Figure 5. IFNγ is required for optimal IL-12p70 production, thus indirectly induced SLEC formation in vivo during CpG-B treatment

(A) WT P14 chimeric mice were immunized with WT, IFNγ−/− or IFNγR1−/− DC-33+CpG, and IFN−/− or IFNγR1−/− P14 chimeric mice were immunized with WT DC-33+CpG. P14 CD8 T cells were analyzed seven days later. (B) Bar graphs show the concentration of IL-12p40 (top panel) and IL-12p70 (bottom) in the serum of WT, IFNγ ^−/− and IFNγR1^−/− 6h after CpG injection as measured by ELISA. (C) IFNγ ^−/− mice containing P14 CD8 T cells were immunized with DC-33 alone or plus recombinant IL-12p70 (1ug/mouse). After 7 days, splenic Thy1.1⁺ P14 CD8 T cells were analyzed for KLRG1 and IL-7R. LOD=level of detection. Asterisk denotes P<0.05. Data are representative of at least two independent experiments.

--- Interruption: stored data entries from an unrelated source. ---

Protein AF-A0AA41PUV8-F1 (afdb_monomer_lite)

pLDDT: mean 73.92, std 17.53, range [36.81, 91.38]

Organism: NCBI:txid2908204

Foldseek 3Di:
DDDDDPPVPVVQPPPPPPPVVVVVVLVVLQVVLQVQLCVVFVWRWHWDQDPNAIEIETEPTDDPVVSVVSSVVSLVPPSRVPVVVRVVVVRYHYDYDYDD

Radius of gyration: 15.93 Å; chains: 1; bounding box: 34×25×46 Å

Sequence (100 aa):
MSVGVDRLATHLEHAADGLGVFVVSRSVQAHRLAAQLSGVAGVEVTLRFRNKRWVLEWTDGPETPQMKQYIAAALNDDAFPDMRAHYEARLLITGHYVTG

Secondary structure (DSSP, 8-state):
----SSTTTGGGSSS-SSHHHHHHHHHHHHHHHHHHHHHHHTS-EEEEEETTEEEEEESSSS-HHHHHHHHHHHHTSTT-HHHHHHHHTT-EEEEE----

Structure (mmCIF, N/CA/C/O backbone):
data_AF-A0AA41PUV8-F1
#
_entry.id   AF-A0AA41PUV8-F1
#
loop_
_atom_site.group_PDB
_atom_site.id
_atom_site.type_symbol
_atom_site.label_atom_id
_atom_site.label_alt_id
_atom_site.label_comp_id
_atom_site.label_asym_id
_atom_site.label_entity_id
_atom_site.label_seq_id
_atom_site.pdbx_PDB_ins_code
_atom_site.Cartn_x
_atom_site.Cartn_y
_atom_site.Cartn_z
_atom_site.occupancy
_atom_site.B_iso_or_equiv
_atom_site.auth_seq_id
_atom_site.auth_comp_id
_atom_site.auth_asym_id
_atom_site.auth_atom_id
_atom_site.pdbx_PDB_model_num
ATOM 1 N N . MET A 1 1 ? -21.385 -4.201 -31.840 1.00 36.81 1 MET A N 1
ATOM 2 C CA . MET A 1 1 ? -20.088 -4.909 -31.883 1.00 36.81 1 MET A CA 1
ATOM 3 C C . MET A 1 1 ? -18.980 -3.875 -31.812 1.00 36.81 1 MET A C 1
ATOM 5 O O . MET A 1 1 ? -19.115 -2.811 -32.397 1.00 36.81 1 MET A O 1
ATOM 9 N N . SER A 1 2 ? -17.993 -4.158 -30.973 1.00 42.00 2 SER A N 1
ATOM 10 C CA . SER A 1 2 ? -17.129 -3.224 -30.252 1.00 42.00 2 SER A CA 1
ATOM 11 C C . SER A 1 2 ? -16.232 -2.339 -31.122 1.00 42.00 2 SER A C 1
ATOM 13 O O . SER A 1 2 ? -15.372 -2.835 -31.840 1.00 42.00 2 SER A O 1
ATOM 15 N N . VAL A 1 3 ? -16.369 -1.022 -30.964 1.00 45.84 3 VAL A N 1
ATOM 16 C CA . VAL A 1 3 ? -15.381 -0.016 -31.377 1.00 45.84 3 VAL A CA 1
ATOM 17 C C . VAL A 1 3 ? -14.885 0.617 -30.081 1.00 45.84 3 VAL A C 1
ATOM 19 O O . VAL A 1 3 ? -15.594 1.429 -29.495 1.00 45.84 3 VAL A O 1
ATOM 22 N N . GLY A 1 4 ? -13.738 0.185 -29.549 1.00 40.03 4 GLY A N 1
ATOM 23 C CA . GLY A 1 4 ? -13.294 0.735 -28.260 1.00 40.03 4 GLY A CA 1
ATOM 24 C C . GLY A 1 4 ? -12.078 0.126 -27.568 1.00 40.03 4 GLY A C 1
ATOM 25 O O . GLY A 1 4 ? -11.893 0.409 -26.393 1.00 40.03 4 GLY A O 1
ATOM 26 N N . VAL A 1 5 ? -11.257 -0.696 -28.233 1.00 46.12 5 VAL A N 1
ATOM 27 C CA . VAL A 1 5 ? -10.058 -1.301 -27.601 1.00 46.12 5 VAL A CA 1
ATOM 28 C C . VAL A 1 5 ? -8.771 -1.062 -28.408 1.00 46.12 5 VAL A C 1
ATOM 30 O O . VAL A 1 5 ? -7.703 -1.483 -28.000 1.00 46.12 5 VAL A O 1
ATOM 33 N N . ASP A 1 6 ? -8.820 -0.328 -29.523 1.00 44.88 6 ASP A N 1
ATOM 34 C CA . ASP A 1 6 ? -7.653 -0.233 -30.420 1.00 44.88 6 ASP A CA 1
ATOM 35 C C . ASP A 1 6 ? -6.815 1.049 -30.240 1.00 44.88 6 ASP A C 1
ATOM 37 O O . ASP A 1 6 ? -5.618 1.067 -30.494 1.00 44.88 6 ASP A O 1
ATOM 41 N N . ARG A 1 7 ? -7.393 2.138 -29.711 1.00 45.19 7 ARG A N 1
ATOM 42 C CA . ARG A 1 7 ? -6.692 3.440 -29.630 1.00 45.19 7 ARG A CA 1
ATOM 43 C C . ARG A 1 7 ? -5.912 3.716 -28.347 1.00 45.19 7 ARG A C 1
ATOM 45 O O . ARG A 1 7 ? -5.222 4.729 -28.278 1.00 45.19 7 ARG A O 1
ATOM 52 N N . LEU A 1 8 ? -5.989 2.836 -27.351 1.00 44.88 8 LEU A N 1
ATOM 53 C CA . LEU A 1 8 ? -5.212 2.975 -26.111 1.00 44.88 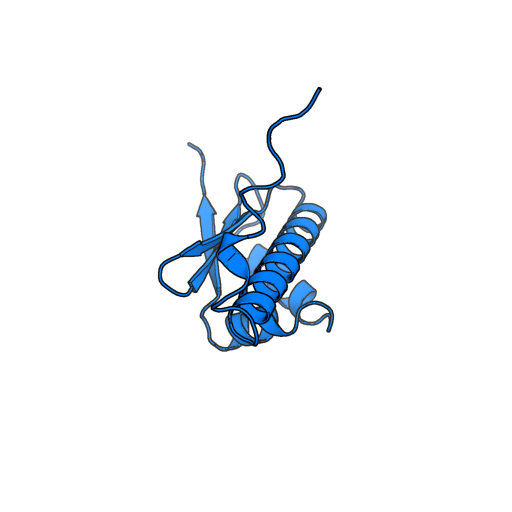8 LEU A CA 1
ATOM 54 C C . LEU A 1 8 ? -3.865 2.237 -26.167 1.00 44.88 8 LEU A C 1
ATOM 56 O O . LEU A 1 8 ? -2.974 2.557 -25.386 1.00 44.88 8 LEU A O 1
ATOM 60 N N . ALA A 1 9 ? -3.693 1.306 -27.111 1.00 42.12 9 ALA A N 1
ATOM 61 C CA . ALA A 1 9 ? -2.451 0.555 -27.286 1.00 42.12 9 ALA A CA 1
ATOM 62 C C . ALA A 1 9 ? -1.394 1.340 -28.088 1.00 42.12 9 ALA A C 1
ATOM 64 O O . ALA A 1 9 ? -0.221 1.341 -27.730 1.00 42.12 9 ALA A O 1
ATOM 65 N N . THR A 1 10 ? -1.799 2.093 -29.115 1.00 39.00 10 THR A N 1
ATOM 66 C CA . THR A 1 10 ? -0.852 2.703 -30.070 1.00 39.00 10 THR A CA 1
ATOM 67 C C . THR A 1 10 ? -0.082 3.917 -29.529 1.00 39.00 10 THR A C 1
ATOM 69 O O . THR A 1 10 ? 0.960 4.272 -30.070 1.00 39.00 10 THR A O 1
ATOM 72 N N . HIS A 1 11 ? -0.530 4.571 -28.450 1.00 42.69 11 HIS A N 1
ATOM 73 C CA . HIS A 1 11 ? 0.197 5.730 -27.896 1.00 42.69 11 HIS A CA 1
ATOM 74 C C . HIS A 1 11 ? 1.318 5.346 -26.913 1.00 42.69 11 HIS A C 1
ATOM 76 O O . HIS A 1 11 ? 2.056 6.213 -26.446 1.00 42.69 11 HIS A O 1
ATOM 82 N N . LEU A 1 12 ? 1.456 4.054 -26.603 1.00 45.28 12 LEU A N 1
ATOM 83 C CA . LEU A 1 12 ? 2.474 3.523 -25.699 1.00 45.28 12 LEU A CA 1
ATOM 84 C C . LEU A 1 12 ? 3.690 2.942 -26.432 1.00 45.28 12 LEU A C 1
ATOM 86 O O . LEU A 1 12 ? 4.621 2.521 -25.767 1.00 45.28 12 LEU A O 1
ATOM 90 N N . GLU A 1 13 ? 3.743 2.948 -27.766 1.00 39.84 13 GLU A N 1
ATOM 91 C CA . GLU A 1 13 ? 4.794 2.229 -28.509 1.00 39.84 13 GLU A CA 1
ATOM 92 C C . GLU A 1 13 ? 6.070 3.036 -28.812 1.00 39.84 13 GLU A C 1
ATOM 94 O O . GLU A 1 13 ? 6.999 2.492 -29.394 1.00 39.84 13 GLU A O 1
ATOM 99 N N . HIS A 1 14 ? 6.180 4.311 -28.415 1.00 39.69 14 HIS A N 1
ATOM 100 C CA . HIS A 1 14 ? 7.361 5.137 -28.756 1.00 39.69 14 HIS A CA 1
ATOM 101 C C . HIS A 1 14 ? 8.142 5.731 -27.568 1.00 39.69 14 HIS A C 1
ATOM 103 O O . HIS A 1 14 ? 9.107 6.463 -27.772 1.00 39.69 14 HIS A O 1
ATOM 109 N N . ALA A 1 15 ? 7.793 5.377 -26.326 1.00 43.25 15 ALA A N 1
ATOM 110 C CA . ALA A 1 15 ? 8.550 5.756 -25.117 1.00 43.25 15 ALA A CA 1
ATOM 111 C C . ALA A 1 15 ? 8.948 4.543 -24.241 1.00 43.25 15 ALA A C 1
ATOM 113 O O . ALA A 1 15 ? 9.348 4.699 -23.084 1.00 43.25 15 ALA A O 1
ATOM 114 N N . ALA A 1 16 ? 8.777 3.325 -24.764 1.00 44.88 16 ALA A N 1
ATOM 115 C CA . ALA A 1 16 ? 8.443 2.150 -23.960 1.00 44.88 16 ALA A CA 1
ATOM 116 C C . ALA A 1 16 ? 9.478 1.021 -23.894 1.00 44.88 16 ALA A C 1
ATOM 118 O O . ALA A 1 16 ? 9.124 -0.052 -23.424 1.00 44.88 16 ALA A O 1
ATOM 119 N N . ASP A 1 17 ? 10.744 1.236 -24.249 1.00 47.97 17 ASP A N 1
ATOM 120 C CA . ASP A 1 17 ? 11.714 0.129 -24.143 1.00 47.97 17 ASP A CA 1
ATOM 121 C C . ASP A 1 17 ? 12.251 -0.090 -22.709 1.00 47.97 17 ASP A C 1
ATOM 123 O O . ASP A 1 17 ? 12.759 -1.147 -22.364 1.00 47.97 17 ASP A O 1
ATOM 127 N N . GLY A 1 18 ? 12.050 0.878 -21.807 1.00 44.25 18 GLY A N 1
ATOM 128 C CA . GLY A 1 18 ? 12.368 0.708 -20.384 1.00 44.25 18 GLY A CA 1
ATOM 129 C C . GLY A 1 18 ? 11.294 1.289 -19.479 1.00 44.25 18 GLY A C 1
ATOM 130 O O . GLY A 1 18 ? 10.642 0.577 -18.718 1.00 44.25 18 GLY A O 1
ATOM 131 N N . LEU A 1 19 ? 11.054 2.597 -19.580 1.00 49.84 19 LEU A N 1
ATOM 132 C CA . LEU A 1 19 ? 10.146 3.321 -18.682 1.00 49.84 19 LEU A CA 1
ATOM 133 C C . LEU A 1 19 ? 8.713 2.760 -18.668 1.00 49.84 19 LEU A C 1
ATOM 135 O O . LEU A 1 19 ? 8.122 2.679 -17.592 1.00 49.84 19 LEU A O 1
ATOM 139 N N . GLY A 1 20 ? 8.177 2.324 -19.813 1.00 47.91 20 GLY A N 1
ATOM 140 C CA . GLY A 1 20 ? 6.844 1.713 -19.908 1.00 47.91 20 GLY A CA 1
ATOM 141 C C . GLY A 1 20 ? 6.735 0.389 -19.144 1.00 47.91 20 GLY A C 1
ATOM 142 O O . GLY A 1 20 ? 5.855 0.238 -18.298 1.00 47.91 20 GLY A O 1
ATOM 143 N N . VAL A 1 21 ? 7.678 -0.533 -19.359 1.00 54.78 21 VAL A N 1
ATOM 144 C CA . VAL A 1 21 ? 7.713 -1.844 -18.684 1.00 54.78 21 VAL A CA 1
ATOM 145 C C . VAL A 1 21 ? 7.909 -1.685 -17.174 1.00 54.78 21 VAL A C 1
ATOM 147 O O . VAL A 1 21 ? 7.196 -2.315 -16.391 1.00 54.78 21 VAL A O 1
ATOM 150 N N . PHE A 1 22 ? 8.797 -0.783 -16.740 1.00 54.12 22 PHE A N 1
ATOM 151 C CA . PHE A 1 22 ? 9.004 -0.516 -15.313 1.00 54.12 22 PHE A CA 1
ATOM 152 C C . PHE A 1 22 ? 7.771 0.116 -14.657 1.00 54.12 22 PHE A C 1
ATOM 154 O O . PHE A 1 22 ? 7.444 -0.216 -13.521 1.00 54.12 22 PHE A O 1
ATOM 161 N N . VAL A 1 23 ? 7.067 1.044 -15.317 1.00 60.12 23 VAL A N 1
ATOM 162 C CA . VAL A 1 23 ? 5.824 1.625 -14.768 1.00 60.12 23 VAL A CA 1
ATOM 163 C C . VAL A 1 23 ? 4.712 0.573 -14.682 1.00 60.12 23 VAL A C 1
ATOM 165 O O . VAL A 1 23 ? 4.047 0.494 -13.651 1.00 60.12 23 VAL A O 1
ATOM 168 N N . VAL A 1 24 ? 4.540 -0.271 -15.704 1.00 64.00 24 VAL A N 1
ATOM 169 C CA . VAL A 1 24 ? 3.508 -1.322 -15.709 1.00 64.00 24 VAL A CA 1
ATOM 170 C C . VAL A 1 24 ? 3.805 -2.397 -14.660 1.00 64.00 24 VAL A C 1
ATOM 172 O O . VAL A 1 24 ? 2.919 -2.725 -13.874 1.00 64.00 24 VAL A O 1
ATOM 175 N N . SER A 1 25 ? 5.049 -2.883 -14.567 1.00 68.56 25 SER A N 1
ATOM 176 C CA . SER A 1 25 ? 5.462 -3.861 -13.546 1.00 68.56 25 SER A CA 1
ATOM 177 C C . SER A 1 25 ? 5.217 -3.343 -12.124 1.00 68.56 25 SER A C 1
ATOM 179 O O . SER A 1 25 ? 4.615 -4.038 -11.301 1.00 68.56 25 SER A O 1
ATOM 181 N N . ARG A 1 26 ? 5.586 -2.083 -11.850 1.00 71.12 26 ARG A N 1
ATOM 182 C CA . ARG A 1 26 ? 5.360 -1.443 -10.544 1.00 71.12 26 ARG A CA 1
ATOM 183 C C . ARG A 1 26 ? 3.878 -1.323 -10.204 1.00 71.12 26 ARG A C 1
ATOM 185 O O . ARG A 1 26 ? 3.496 -1.635 -9.082 1.00 71.12 26 ARG A O 1
ATOM 192 N N . SER A 1 27 ? 3.039 -0.930 -11.161 1.00 78.75 27 SER A N 1
ATOM 193 C CA . SER A 1 27 ? 1.585 -0.863 -10.970 1.00 78.75 27 SER A CA 1
ATOM 194 C C . SER A 1 27 ? 0.951 -2.241 -10.745 1.00 78.75 27 SER A C 1
ATOM 196 O O . SER A 1 27 ? 0.032 -2.365 -9.937 1.00 78.75 27 SER A O 1
ATOM 198 N N . VAL A 1 28 ? 1.456 -3.292 -11.400 1.00 85.06 28 VAL A N 1
ATOM 199 C CA . VAL A 1 28 ? 0.986 -4.673 -11.188 1.00 85.06 28 VAL A CA 1
ATOM 200 C C . VAL A 1 28 ? 1.373 -5.183 -9.799 1.00 85.06 28 VAL A C 1
ATOM 202 O O . VAL A 1 28 ? 0.518 -5.724 -9.097 1.00 85.06 28 VAL A O 1
ATOM 205 N N . GLN A 1 29 ? 2.624 -4.987 -9.368 1.00 86.94 29 GLN A N 1
ATOM 206 C CA . GLN A 1 29 ? 3.057 -5.350 -8.013 1.00 86.94 29 GLN A CA 1
ATOM 207 C C . GLN A 1 29 ? 2.272 -4.574 -6.951 1.00 86.94 29 GLN A C 1
ATOM 209 O O . GLN A 1 29 ? 1.811 -5.169 -5.982 1.00 86.94 29 GLN A O 1
ATOM 214 N N . ALA A 1 30 ? 2.048 -3.276 -7.170 1.00 86.94 30 ALA A N 1
ATOM 215 C CA . ALA A 1 30 ? 1.238 -2.431 -6.302 1.00 86.94 30 ALA A CA 1
ATOM 216 C C . ALA A 1 30 ? -0.197 -2.955 -6.139 1.00 86.94 30 ALA A C 1
ATOM 218 O O . ALA A 1 30 ? -0.706 -3.034 -5.022 1.00 86.94 30 ALA A O 1
ATOM 219 N N . HIS A 1 31 ? -0.836 -3.351 -7.242 1.00 88.00 31 HIS A N 1
ATOM 220 C CA . HIS A 1 31 ? -2.187 -3.905 -7.215 1.00 88.00 31 HIS A CA 1
ATOM 221 C C . HIS A 1 31 ? -2.247 -5.254 -6.483 1.00 88.00 31 HIS A C 1
ATOM 223 O O . HIS A 1 31 ? -3.144 -5.480 -5.674 1.00 88.00 31 HIS A O 1
ATOM 229 N N . ARG A 1 32 ? -1.267 -6.136 -6.712 1.00 90.38 32 ARG A N 1
ATOM 230 C CA . ARG A 1 32 ? -1.178 -7.431 -6.019 1.00 90.38 32 ARG A CA 1
ATOM 231 C C . ARG A 1 32 ? -0.923 -7.270 -4.521 1.00 90.38 32 ARG A C 1
ATOM 233 O O . ARG A 1 32 ? -1.581 -7.935 -3.728 1.00 90.38 32 ARG A O 1
ATOM 240 N N . LEU A 1 33 ? -0.027 -6.359 -4.139 1.00 89.38 33 LEU A N 1
ATOM 241 C CA . LEU A 1 33 ? 0.237 -6.034 -2.739 1.00 89.38 33 LEU A CA 1
ATOM 242 C C . LEU A 1 33 ? -1.027 -5.495 -2.055 1.00 89.38 33 LEU A C 1
ATOM 244 O O . LEU A 1 33 ? -1.363 -5.931 -0.959 1.00 89.38 33 LEU A O 1
ATOM 248 N N . ALA A 1 34 ? -1.760 -4.593 -2.714 1.00 90.25 34 ALA A N 1
ATOM 249 C CA . ALA A 1 34 ? -3.029 -4.073 -2.209 1.00 90.25 34 ALA A CA 1
ATOM 250 C C . ALA A 1 34 ? -4.072 -5.185 -2.003 1.00 90.25 34 ALA A C 1
ATOM 252 O O . ALA A 1 34 ? -4.712 -5.241 -0.955 1.00 90.25 34 ALA A O 1
ATOM 2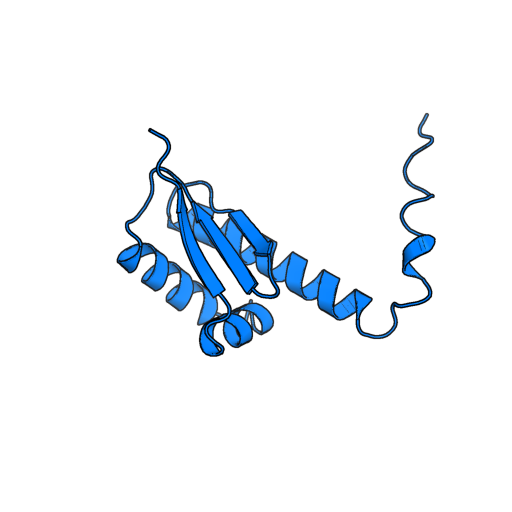53 N N . ALA A 1 35 ? -4.202 -6.110 -2.959 1.00 90.12 35 ALA A N 1
ATOM 254 C CA . ALA A 1 35 ? -5.111 -7.249 -2.849 1.00 90.12 35 ALA A CA 1
ATOM 255 C C . ALA A 1 35 ? -4.727 -8.192 -1.695 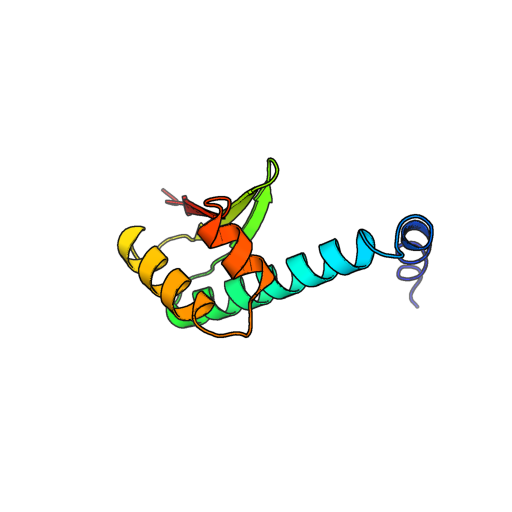1.00 90.12 35 ALA A C 1
ATOM 257 O O . ALA A 1 35 ? -5.589 -8.602 -0.919 1.00 90.12 35 ALA A O 1
ATOM 258 N N . GLN A 1 36 ? -3.434 -8.490 -1.535 1.00 91.38 36 GLN A N 1
ATOM 259 C CA . GLN A 1 36 ? -2.943 -9.314 -0.429 1.00 91.38 36 GLN A CA 1
ATOM 260 C C . GLN A 1 36 ? -3.205 -8.653 0.926 1.00 91.38 36 GLN A C 1
ATOM 262 O O . GLN A 1 36 ? -3.711 -9.302 1.840 1.00 91.38 36 GLN A O 1
ATOM 267 N N . LEU A 1 37 ? -2.902 -7.359 1.054 1.00 90.69 37 LEU A N 1
ATOM 268 C CA . LEU A 1 37 ? -3.150 -6.613 2.285 1.00 90.69 37 LEU A CA 1
ATOM 269 C C . LEU A 1 37 ? -4.640 -6.506 2.589 1.00 90.69 37 LEU A C 1
ATOM 271 O O . LEU A 1 37 ? -5.014 -6.632 3.750 1.00 90.69 37 LEU A O 1
ATOM 275 N N . SER A 1 38 ? -5.483 -6.361 1.566 1.00 90.19 38 SER A N 1
ATOM 276 C CA . SER A 1 38 ? -6.934 -6.378 1.748 1.00 90.19 38 SER A CA 1
ATOM 277 C C . SER A 1 38 ? -7.415 -7.713 2.318 1.00 90.19 38 SER A C 1
ATOM 279 O O . SER A 1 38 ? -8.203 -7.745 3.259 1.00 90.19 38 SER A O 1
ATOM 281 N N . GLY A 1 39 ? -6.884 -8.826 1.799 1.00 89.31 39 GLY A N 1
ATOM 282 C CA . GLY A 1 39 ? -7.204 -10.166 2.290 1.00 89.31 39 GLY A CA 1
ATOM 283 C C . GLY A 1 39 ? -6.750 -10.414 3.731 1.00 89.31 39 GLY A C 1
ATOM 284 O O . GLY A 1 39 ? -7.499 -10.993 4.512 1.00 89.31 39 GLY A O 1
ATOM 285 N N . VAL A 1 40 ? -5.549 -9.958 4.103 1.00 91.38 40 VAL A N 1
ATOM 286 C CA . VAL A 1 40 ? -5.001 -10.138 5.463 1.00 91.38 40 VAL A CA 1
ATOM 287 C C . VAL A 1 40 ? -5.670 -9.212 6.480 1.00 91.38 40 VAL A C 1
ATOM 289 O O . VAL A 1 40 ? -5.940 -9.630 7.603 1.00 91.38 40 VAL A O 1
ATOM 292 N N . ALA A 1 41 ? -5.927 -7.958 6.105 1.00 87.25 41 ALA A N 1
ATOM 293 C CA . ALA A 1 41 ? -6.507 -6.957 6.994 1.00 87.25 41 ALA A CA 1
ATOM 294 C C . ALA A 1 41 ? -8.040 -7.042 7.089 1.00 87.25 41 ALA A C 1
ATOM 296 O O . ALA A 1 41 ? -8.617 -6.439 7.989 1.00 87.25 41 ALA A O 1
ATOM 297 N N . GLY A 1 42 ? -8.696 -7.760 6.171 1.00 88.12 42 GLY A N 1
ATOM 298 C CA . GLY A 1 42 ? -10.155 -7.873 6.119 1.00 88.12 42 GLY A CA 1
ATOM 299 C C . GLY A 1 42 ? -10.867 -6.584 5.698 1.00 88.12 42 GLY A C 1
ATOM 300 O O . GLY A 1 42 ? -12.066 -6.455 5.926 1.00 88.12 42 GLY A O 1
ATOM 301 N N . VAL A 1 43 ? -10.145 -5.636 5.096 1.00 88.44 43 VAL A N 1
ATOM 302 C CA . VAL A 1 43 ? -10.661 -4.333 4.649 1.00 88.44 43 VAL A CA 1
ATOM 303 C C . VAL A 1 43 ? -10.178 -4.015 3.245 1.00 88.44 43 VAL A C 1
ATOM 305 O O . VAL A 1 43 ? -9.186 -4.572 2.789 1.00 88.44 43 VAL A O 1
ATOM 308 N N . GLU A 1 44 ? -10.843 -3.093 2.553 1.00 89.00 44 GLU A N 1
ATOM 309 C CA . GLU A 1 44 ? -10.348 -2.621 1.262 1.00 89.00 44 GLU A CA 1
ATOM 310 C C . GLU A 1 44 ? -9.077 -1.778 1.451 1.00 89.00 44 GLU A C 1
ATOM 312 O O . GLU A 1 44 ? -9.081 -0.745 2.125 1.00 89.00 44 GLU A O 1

Figure 6. Identification of the IL-12 and IFNγ producing cells during DC vaccination and Lm infection

WT, IL-12p40−/− and IFNγ −/− mice were immunized with Lm for 24hrs or CpG for 6 hrs and then the splenocytes were cultured in BFA for an additional 6 hrs and stained for surface markers and intracellular IL-12p40 and IFNγ. (A) Left contour plots show the gating criteria used to identify the different cell populations and right dot plots show the expression of IL-12p40 and IFNγ in these cells 24hrs after Lm infection. Note: similar types of cells, albeit at lower frequencies, produced these cytokines after 6hrs of CpG treatment (data not shown). (B and C) Bar graphs indicate numbers of IL-12- and IFNγ-producing cells in the spleens of WT, IL-12p40^−/− and IFNγ −/−mice after Lm infection (B) or CpG immunization (C).